%%

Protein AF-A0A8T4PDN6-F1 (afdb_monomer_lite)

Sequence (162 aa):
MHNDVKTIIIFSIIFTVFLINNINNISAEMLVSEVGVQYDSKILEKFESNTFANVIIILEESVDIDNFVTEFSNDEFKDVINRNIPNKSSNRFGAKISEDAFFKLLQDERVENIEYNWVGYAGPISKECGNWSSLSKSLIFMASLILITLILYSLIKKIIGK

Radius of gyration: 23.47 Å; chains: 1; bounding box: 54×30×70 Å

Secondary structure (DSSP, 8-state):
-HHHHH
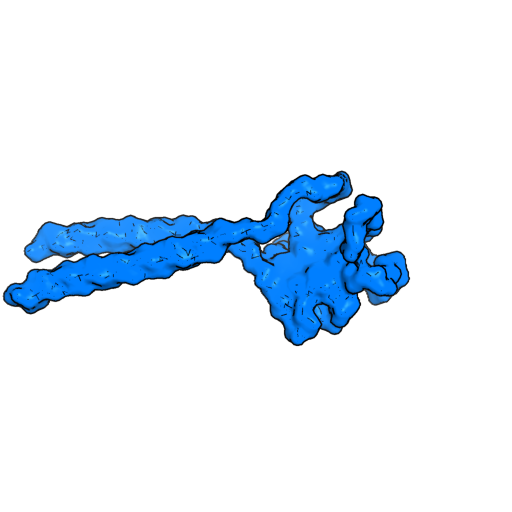HHHHHHHHHHHHHHHHHTT----EEE-TT--EEETHHHHHHTT-SEEEEEEEE-TTS-HHHHHTTS-TTTEEEEEE---TT---EEEEEEEEHHHHHHHTT-TTEEEEEE-TT---S---S-S--THHHHHHHHHHHHHHHHHHHHHHHHHHHHT-

pLDDT: mean 73.4, std 17.46, range [35.19, 96.5]

Structure (mmCIF, N/CA/C/O backbone):
data_AF-A0A8T4PDN6-F1
#
_entry.id   AF-A0A8T4PDN6-F1
#
loop_
_atom_site.group_PDB
_atom_site.id
_atom_site.type_symbol
_atom_site.label_atom_id
_atom_site.label_alt_id
_atom_site.label_comp_id
_atom_site.label_asym_id
_atom_site.label_entity_id
_atom_site.label_seq_id
_atom_site.pdbx_PDB_ins_code
_atom_site.Cartn_x
_atom_site.Cartn_y
_atom_site.Cartn_z
_atom_site.occupancy
_atom_site.B_iso_or_equiv
_atom_site.auth_seq_id
_atom_site.auth_comp_id
_atom_site.auth_asym_id
_atom_site.auth_atom_id
_atom_site.pdbx_PDB_model_num
ATOM 1 N N . MET A 1 1 ? -31.188 1.673 47.693 1.00 53.12 1 MET A N 1
ATOM 2 C CA . MET A 1 1 ? -31.677 0.928 46.513 1.00 53.12 1 MET A CA 1
ATOM 3 C C . MET A 1 1 ? -32.076 1.840 45.362 1.00 53.12 1 MET A C 1
ATOM 5 O O . MET A 1 1 ? -31.421 1.771 44.335 1.00 53.12 1 MET A O 1
ATOM 9 N N . HIS A 1 2 ? -33.087 2.714 45.481 1.00 53.75 2 HIS A N 1
ATOM 10 C CA . HIS A 1 2 ? -33.578 3.459 44.305 1.00 53.75 2 HIS A CA 1
ATOM 11 C C . HIS A 1 2 ? -32.586 4.495 43.729 1.00 53.75 2 HIS A C 1
ATOM 13 O O . HIS A 1 2 ? -32.570 4.710 42.517 1.00 53.75 2 HIS A O 1
ATOM 19 N N . ASN A 1 3 ? -31.743 5.103 44.575 1.00 61.66 3 ASN A N 1
ATOM 20 C CA . ASN A 1 3 ? -30.667 6.002 44.133 1.00 61.66 3 ASN A CA 1
ATOM 21 C C . ASN A 1 3 ? -29.473 5.247 43.537 1.00 61.66 3 ASN A C 1
ATOM 23 O O . ASN A 1 3 ? -28.881 5.722 42.577 1.00 61.66 3 ASN A O 1
ATOM 27 N N . ASP A 1 4 ? -29.156 4.058 44.050 1.00 61.06 4 ASP A N 1
ATOM 28 C CA . ASP A 1 4 ? -28.005 3.271 43.591 1.00 61.06 4 ASP A CA 1
ATOM 29 C C . ASP A 1 4 ? -28.211 2.777 42.150 1.00 61.06 4 ASP A C 1
ATOM 31 O O . ASP A 1 4 ? -27.305 2.857 41.325 1.00 61.06 4 ASP A O 1
ATOM 35 N N . VAL A 1 5 ? -29.441 2.371 41.811 1.00 64.56 5 VAL A N 1
ATOM 36 C CA . VAL A 1 5 ? -29.811 1.941 40.452 1.00 64.56 5 VAL A CA 1
ATOM 37 C C . VAL A 1 5 ? -29.730 3.099 39.450 1.00 64.56 5 VAL A C 1
ATOM 39 O O . VAL A 1 5 ? -29.196 2.928 38.357 1.00 64.56 5 VAL A O 1
ATOM 42 N N . LYS A 1 6 ? -30.195 4.302 39.821 1.00 64.62 6 LYS A N 1
ATOM 43 C CA . LYS A 1 6 ? -30.102 5.495 38.958 1.00 64.62 6 LYS A CA 1
ATOM 44 C C . LYS A 1 6 ? -28.647 5.875 38.677 1.00 64.62 6 LYS A C 1
ATOM 46 O O . LYS A 1 6 ? -28.312 6.189 37.539 1.00 64.62 6 LYS A O 1
ATOM 51 N N . THR A 1 7 ? -27.782 5.786 39.687 1.00 71.19 7 THR A N 1
ATOM 52 C CA . THR A 1 7 ? -26.344 6.051 39.544 1.00 71.19 7 THR A CA 1
ATOM 53 C C . THR A 1 7 ? -25.674 5.061 38.591 1.00 71.19 7 THR A C 1
ATOM 55 O O . THR A 1 7 ? -24.904 5.478 37.729 1.00 71.19 7 THR A O 1
ATOM 58 N N . ILE A 1 8 ? -26.004 3.768 38.688 1.00 70.12 8 ILE A N 1
ATOM 59 C CA . ILE A 1 8 ? -25.472 2.733 37.785 1.00 70.12 8 ILE A CA 1
ATOM 60 C C . ILE A 1 8 ? -25.898 2.997 36.335 1.00 70.12 8 ILE A C 1
ATOM 62 O O . ILE A 1 8 ? -25.067 2.930 35.430 1.00 70.12 8 ILE A O 1
ATOM 66 N N . ILE A 1 9 ? -27.168 3.351 36.112 1.00 71.00 9 ILE A N 1
ATOM 67 C CA . ILE A 1 9 ? -27.693 3.641 34.769 1.00 71.00 9 ILE A CA 1
ATOM 68 C C . ILE A 1 9 ? -26.986 4.855 34.154 1.00 71.00 9 ILE A C 1
ATOM 70 O O . ILE A 1 9 ? -26.521 4.781 33.019 1.00 71.00 9 ILE A O 1
ATOM 74 N N . ILE A 1 10 ? -26.849 5.953 34.904 1.00 74.06 10 ILE A N 1
ATOM 75 C CA . ILE A 1 10 ? -26.170 7.168 34.423 1.00 74.06 10 ILE A CA 1
ATOM 76 C C . ILE A 1 10 ? -24.710 6.866 34.066 1.00 74.06 10 ILE A C 1
ATOM 78 O O . ILE A 1 10 ? -24.237 7.271 33.005 1.00 74.06 10 ILE A O 1
ATOM 82 N N . PHE A 1 11 ? -24.009 6.108 34.911 1.00 72.81 11 PHE A N 1
ATOM 83 C CA . PHE A 1 11 ? -22.620 5.731 34.659 1.00 72.81 11 PHE A CA 1
ATOM 84 C C . PHE A 1 11 ? -22.476 4.855 33.405 1.00 72.81 11 PHE A C 1
ATOM 86 O O . PHE A 1 11 ? -21.569 5.067 32.604 1.00 72.81 11 PHE A O 1
ATOM 93 N N . SER A 1 12 ? -23.402 3.915 33.191 1.00 69.50 12 SER A N 1
ATOM 94 C CA . SER A 1 12 ? -23.413 3.036 32.016 1.00 69.50 12 SER A CA 1
ATOM 95 C C . SER A 1 12 ? -23.647 3.806 30.707 1.00 69.50 12 SER A C 1
ATOM 97 O O . SER A 1 12 ? -22.982 3.539 29.704 1.00 69.50 12 SER A O 1
ATOM 99 N N . ILE A 1 13 ? -24.512 4.827 30.725 1.00 73.69 13 ILE A N 1
ATOM 100 C CA . ILE A 1 13 ? -24.736 5.712 29.571 1.00 73.69 13 ILE A CA 1
ATOM 101 C C . ILE A 1 13 ? -23.474 6.526 29.259 1.00 73.69 13 ILE A C 1
ATOM 103 O O . ILE A 1 13 ? -23.026 6.543 28.114 1.00 73.69 13 ILE A O 1
ATOM 107 N N . ILE A 1 14 ? -22.863 7.153 30.272 1.00 75.00 14 ILE A N 1
ATOM 108 C CA . ILE A 1 14 ? -21.623 7.933 30.106 1.00 75.00 14 ILE A CA 1
ATOM 109 C C . ILE A 1 14 ? -20.502 7.050 29.538 1.00 75.00 14 ILE A C 1
ATOM 111 O O . ILE A 1 14 ? -19.796 7.458 28.616 1.00 75.00 14 ILE A O 1
ATOM 115 N N . PHE A 1 15 ? -20.376 5.822 30.041 1.00 68.75 15 PHE A N 1
ATOM 116 C CA . PHE A 1 15 ? -19.392 4.853 29.568 1.00 68.75 15 PHE A CA 1
ATOM 117 C C . PHE A 1 15 ? -19.618 4.450 28.105 1.00 68.75 15 PHE A C 1
ATOM 119 O O . PHE A 1 15 ? -18.669 4.393 27.329 1.00 68.75 15 PHE A O 1
ATOM 126 N N . THR A 1 16 ? -20.872 4.239 27.701 1.00 70.44 16 THR A N 1
ATOM 127 C CA . THR A 1 16 ? -21.216 3.882 26.315 1.00 70.44 16 THR A CA 1
ATOM 128 C C . THR A 1 16 ? -20.861 5.011 25.344 1.00 70.44 16 THR A C 1
ATOM 130 O O . THR A 1 16 ? -20.250 4.765 24.307 1.00 70.44 16 THR A O 1
ATOM 133 N N . VAL A 1 17 ? -21.160 6.265 25.704 1.00 69.56 17 VAL A N 1
ATOM 134 C CA . VAL A 1 17 ? -20.787 7.443 24.899 1.00 69.56 17 VAL A CA 1
ATOM 135 C C . VAL A 1 17 ? -19.265 7.591 24.804 1.00 69.56 17 VAL A C 1
ATOM 137 O O . VAL A 1 17 ? -18.734 7.884 23.733 1.00 69.56 17 VAL A O 1
ATOM 140 N N . PHE A 1 18 ? -18.547 7.342 25.902 1.00 69.00 18 PHE A N 1
ATOM 141 C CA . PHE A 1 18 ? -17.085 7.349 25.913 1.00 69.00 18 PHE A CA 1
ATOM 142 C C . PHE A 1 18 ? -16.490 6.258 25.009 1.00 69.00 18 PHE A C 1
ATOM 144 O O . PHE A 1 18 ? -15.558 6.544 24.259 1.00 69.00 18 PHE A O 1
ATOM 151 N N . LEU A 1 19 ? -17.031 5.035 25.027 1.00 60.22 19 LEU A N 1
ATOM 152 C CA . LEU A 1 19 ? -16.581 3.953 24.145 1.00 60.22 19 LEU A CA 1
ATOM 153 C C . LEU A 1 19 ? -16.784 4.302 22.667 1.00 60.22 19 LEU A C 1
ATOM 155 O O . LEU A 1 19 ? -15.842 4.193 21.886 1.00 60.22 19 LEU A O 1
ATOM 159 N N . ILE A 1 20 ? -17.970 4.794 22.295 1.00 62.00 20 ILE A N 1
ATOM 160 C CA . ILE A 1 20 ? -18.289 5.163 20.906 1.00 62.00 20 ILE A CA 1
ATOM 161 C C . ILE A 1 20 ? -17.338 6.258 20.390 1.00 62.00 20 ILE A C 1
ATOM 163 O O . ILE A 1 20 ? -16.812 6.150 19.283 1.00 62.00 20 ILE A O 1
ATOM 167 N N . ASN A 1 21 ? -17.042 7.276 21.205 1.00 57.22 21 ASN A N 1
ATOM 168 C CA . ASN A 1 21 ? -16.118 8.351 20.820 1.00 57.22 21 ASN A CA 1
ATOM 169 C C . ASN A 1 21 ? -14.651 7.901 20.687 1.00 57.22 21 ASN A C 1
ATOM 171 O O . ASN A 1 21 ? -13.882 8.554 19.980 1.00 57.22 21 ASN A O 1
ATOM 175 N N . ASN A 1 22 ? -14.244 6.818 21.356 1.00 53.72 22 ASN A N 1
ATOM 176 C CA . ASN A 1 22 ? -12.890 6.273 21.220 1.00 53.72 22 ASN A CA 1
ATOM 177 C C . ASN A 1 22 ? -12.758 5.322 20.021 1.00 53.72 22 ASN A C 1
ATOM 179 O O . ASN A 1 22 ? -11.708 5.321 19.385 1.00 53.72 22 ASN A O 1
ATOM 183 N N . ILE A 1 23 ? -13.811 4.577 19.662 1.00 54.06 23 ILE A N 1
ATOM 184 C CA . ILE A 1 23 ? -13.806 3.690 18.482 1.00 54.06 23 ILE A CA 1
ATOM 185 C C . ILE A 1 23 ? -13.632 4.500 17.186 1.00 54.06 23 ILE A C 1
ATOM 187 O O . ILE A 1 23 ? -12.861 4.112 16.317 1.00 54.06 23 ILE A O 1
ATOM 191 N N . ASN A 1 24 ? -14.244 5.685 17.093 1.00 45.72 24 ASN A N 1
ATOM 192 C CA . ASN A 1 24 ? -14.099 6.568 15.926 1.00 45.72 24 ASN A CA 1
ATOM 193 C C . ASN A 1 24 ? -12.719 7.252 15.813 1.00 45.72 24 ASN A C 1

%%

■ TASK
Set down, exactly as they appear above, all lines from the one that has "ATOM 130 O O" down to the one that has "ATOM 135 C C", including those two and no others.

■ SOLUTION FOR THIS PROBLEM
ATOM 130 O O . THR A 1 16 ? -20.250 4.765 24.307 1.00 70.44 16 THR A O 1
ATOM 133 N N . VAL A 1 17 ? -21.160 6.265 25.704 1.00 69.56 17 VAL A N 1
ATOM 134 C CA . VAL A 1 17 ? -20.787 7.443 24.899 1.00 69.56 17 VAL A CA 1
ATOM 135 C C . VAL A 1 17 ? -19.265 7.591 24.804 1.00 69.56 17 VAL A C 1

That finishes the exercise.